As I mentioned in the previous post, there are lots of nice examples of double categories which are not edge-symmetric – sets, functions, and relations; or rings, homomorphisms, and bimodules, say. In fact, the second is only a pseudocategory – weak in one direction (composition of bimodules by tensor product is really only defined up to isomorphism). This is a significant thing about non-edge-symmetric examples. There’s much less motive for assuming both directions are equally strict. It’s also more natural in some ways: a pseudocategory is a weak model of Th(Cat) in Cat – equations in the theory are represented by (coherent) isomorphisms. This is the most general situation, and a strict model is a special case.
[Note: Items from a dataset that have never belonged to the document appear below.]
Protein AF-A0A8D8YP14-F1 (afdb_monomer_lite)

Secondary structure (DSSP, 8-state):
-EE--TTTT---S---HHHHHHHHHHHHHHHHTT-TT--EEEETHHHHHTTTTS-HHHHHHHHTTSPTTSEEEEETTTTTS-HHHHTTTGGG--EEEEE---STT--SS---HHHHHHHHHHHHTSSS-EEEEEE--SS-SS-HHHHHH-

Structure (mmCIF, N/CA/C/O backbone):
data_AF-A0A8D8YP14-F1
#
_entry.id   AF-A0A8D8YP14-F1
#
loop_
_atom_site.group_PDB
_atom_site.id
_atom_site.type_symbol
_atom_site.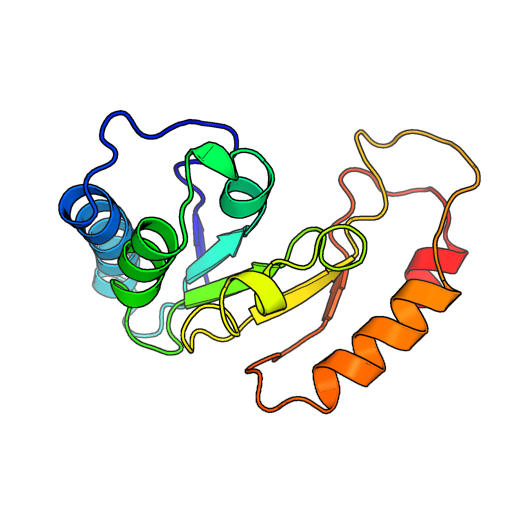label_atom_id
_atom_site.label_alt_id
_atom_site.label_comp_id
_atom_site.label_asym_id
_atom_site.label_entity_id
_atom_site.label_seq_id
_atom_site.pdbx_PDB_ins_code
_atom_site.Cartn_x
_atom_site.Cartn_y
_atom_site.Cartn_z
_atom_site.occupancy
_atom_site.B_iso_or_equiv
_atom_site.auth_seq_id
_atom_site.auth_comp_id
_atom_site.auth_asym_id
_atom_site.auth_atom_id
_atom_site.pdbx_PDB_model_num
ATOM 1 N N . MET A 1 1 ? -10.015 -11.404 4.133 1.00 96.06 1 MET A N 1
ATOM 2 C CA . MET A 1 1 ? -9.208 -10.246 3.685 1.00 96.06 1 MET A CA 1
ATOM 3 C C . MET A 1 1 ? -9.933 -9.616 2.516 1.00 96.06 1 MET A C 1
ATOM 5 O O . MET A 1 1 ? -10.431 -10.362 1.682 1.00 96.06 1 MET A O 1
ATOM 9 N N . TYR A 1 2 ? -10.011 -8.291 2.472 1.00 98.19 2 TYR A N 1
ATOM 10 C CA . TYR A 1 2 ? -10.757 -7.534 1.463 1.00 98.19 2 TYR A CA 1
ATOM 11 C C . TYR A 1 2 ? -9.896 -6.375 0.976 1.00 98.19 2 TYR A C 1
ATOM 13 O O . TYR A 1 2 ? -9.171 -5.800 1.780 1.00 98.19 2 TYR A O 1
ATOM 21 N N . SER A 1 3 ? -9.972 -6.020 -0.302 1.00 97.25 3 SER A N 1
ATOM 22 C CA . SER A 1 3 ? -9.258 -4.866 -0.860 1.00 97.25 3 SER A CA 1
ATOM 23 C C . SER A 1 3 ? -10.249 -3.771 -1.242 1.00 97.25 3 SER A C 1
ATOM 25 O O . SER A 1 3 ? -11.353 -4.063 -1.706 1.00 97.25 3 SER A O 1
ATOM 27 N N . ALA A 1 4 ? -9.869 -2.522 -0.976 1.00 97.31 4 ALA A N 1
ATOM 28 C CA . ALA A 1 4 ? -10.622 -1.329 -1.345 1.00 97.31 4 ALA A CA 1
ATOM 29 C C . ALA A 1 4 ? -9.684 -0.116 -1.376 1.00 97.31 4 ALA A C 1
ATOM 31 O O . ALA A 1 4 ? -8.987 0.139 -0.395 1.00 97.31 4 ALA A O 1
ATOM 32 N N . ASP A 1 5 ? -9.716 0.662 -2.459 1.00 96.69 5 ASP A N 1
ATOM 33 C CA . ASP A 1 5 ? -8.776 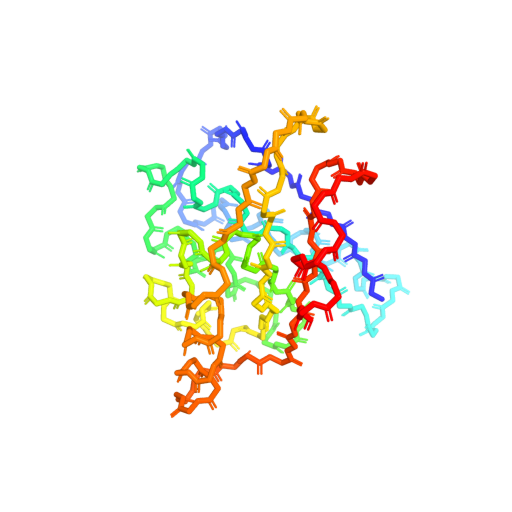1.763 -2.691 1.00 96.69 5 ASP A CA 1
ATOM 34 C C . ASP A 1 5 ? -9.515 2.995 -3.233 1.00 96.69 5 ASP A C 1
ATOM 36 O O . ASP A 1 5 ? -9.730 3.158 -4.431 1.00 96.69 5 ASP A O 1
ATOM 40 N N . THR A 1 6 ? -9.956 3.879 -2.335 1.00 93.38 6 THR A N 1
ATOM 41 C CA . THR A 1 6 ? -10.854 5.001 -2.684 1.00 93.38 6 THR A CA 1
ATOM 42 C C . THR A 1 6 ? -10.166 6.128 -3.450 1.00 93.38 6 THR A C 1
ATOM 44 O O . THR A 1 6 ? -10.811 6.840 -4.215 1.00 93.38 6 THR A O 1
ATOM 47 N N . PHE A 1 7 ? -8.864 6.315 -3.231 1.00 97.00 7 PHE A N 1
ATOM 48 C CA . PHE A 1 7 ? -8.113 7.468 -3.735 1.00 97.00 7 PHE A CA 1
ATOM 49 C C . PHE A 1 7 ? -6.899 7.062 -4.566 1.00 97.00 7 PHE A C 1
ATOM 51 O O . PHE A 1 7 ? -5.929 7.815 -4.654 1.00 97.00 7 PHE A O 1
ATOM 58 N N . ASN A 1 8 ? -6.939 5.881 -5.190 1.00 97.12 8 ASN A N 1
ATOM 59 C CA . ASN A 1 8 ? -5.904 5.513 -6.144 1.00 97.12 8 ASN A CA 1
ATOM 60 C C . ASN A 1 8 ? -5.875 6.555 -7.271 1.00 97.12 8 ASN A C 1
ATOM 62 O O . ASN A 1 8 ? -6.893 6.790 -7.922 1.00 97.12 8 ASN A O 1
ATOM 66 N N . GLU A 1 9 ? -4.741 7.244 -7.411 1.00 96.31 9 GLU A N 1
ATOM 67 C CA . GLU A 1 9 ? -4.486 8.328 -8.377 1.00 96.31 9 GLU A CA 1
ATOM 68 C C . GLU A 1 9 ? -5.417 9.552 -8.310 1.00 96.31 9 GLU A C 1
ATOM 70 O O . GLU A 1 9 ? -5.239 10.514 -9.055 1.00 96.31 9 GLU A O 1
ATOM 75 N N . ASN A 1 10 ? -6.339 9.588 -7.351 1.00 96.38 10 ASN A N 1
ATOM 76 C CA . ASN A 1 10 ? -7.304 10.665 -7.175 1.00 96.38 10 ASN A CA 1
ATOM 77 C C . ASN A 1 10 ? -6.985 11.480 -5.920 1.00 96.38 10 ASN A C 1
ATOM 79 O O . ASN A 1 10 ? -6.604 10.938 -4.884 1.00 96.38 10 ASN A O 1
ATOM 83 N N . ILE A 1 11 ? -7.170 12.799 -5.996 1.00 95.06 11 ILE A N 1
ATOM 84 C CA . ILE A 1 11 ? -7.031 13.683 -4.836 1.00 95.06 11 ILE A CA 1
ATOM 85 C C . ILE A 1 11 ? -8.388 13.748 -4.113 1.00 95.06 11 ILE A C 1
ATOM 87 O O . ILE A 1 11 ? -9.381 14.125 -4.742 1.00 95.06 11 ILE A O 1
ATOM 91 N N . PRO A 1 12 ? -8.467 13.409 -2.812 1.00 94.56 12 PRO A N 1
ATOM 92 C CA . PRO A 1 12 ? -9.691 13.587 -2.043 1.00 94.56 12 PRO A CA 1
ATOM 93 C C . PRO A 1 12 ? -10.140 15.054 -2.029 1.00 94.56 12 PRO A C 1
ATOM 95 O O . PRO A 1 12 ? -9.320 15.964 -1.905 1.00 94.56 12 PRO A O 1
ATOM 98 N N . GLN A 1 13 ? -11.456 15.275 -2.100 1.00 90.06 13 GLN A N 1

In the bicategory world, as I said, Bicat is a tricategory, so weaker models than the one I’ve given are possible – though they’re not symmetric, and so while one direction has composition and units as weak as a bicategory, the other direction will be weaker still. Robert Paré, in a conversation at MakkaiFest, suggested that a nice definition for a cubical n-category might have each direction being one step weaker than the previous one – a natural generalization of pseudocategories. Maybe there’s a way to make this seem natural in terms of internalization? One can iterate internalizing: having defined double bicategories, collect them together and find models of Th(Bicat) in DblBicat, and so forth. Maybe doing this as weakly as possible would give this tower of increasing weakness.

Now, I don’t have a great punchline to sum all this up, except that internalization seems to be an interesting lens with which to look at cubical n-categories.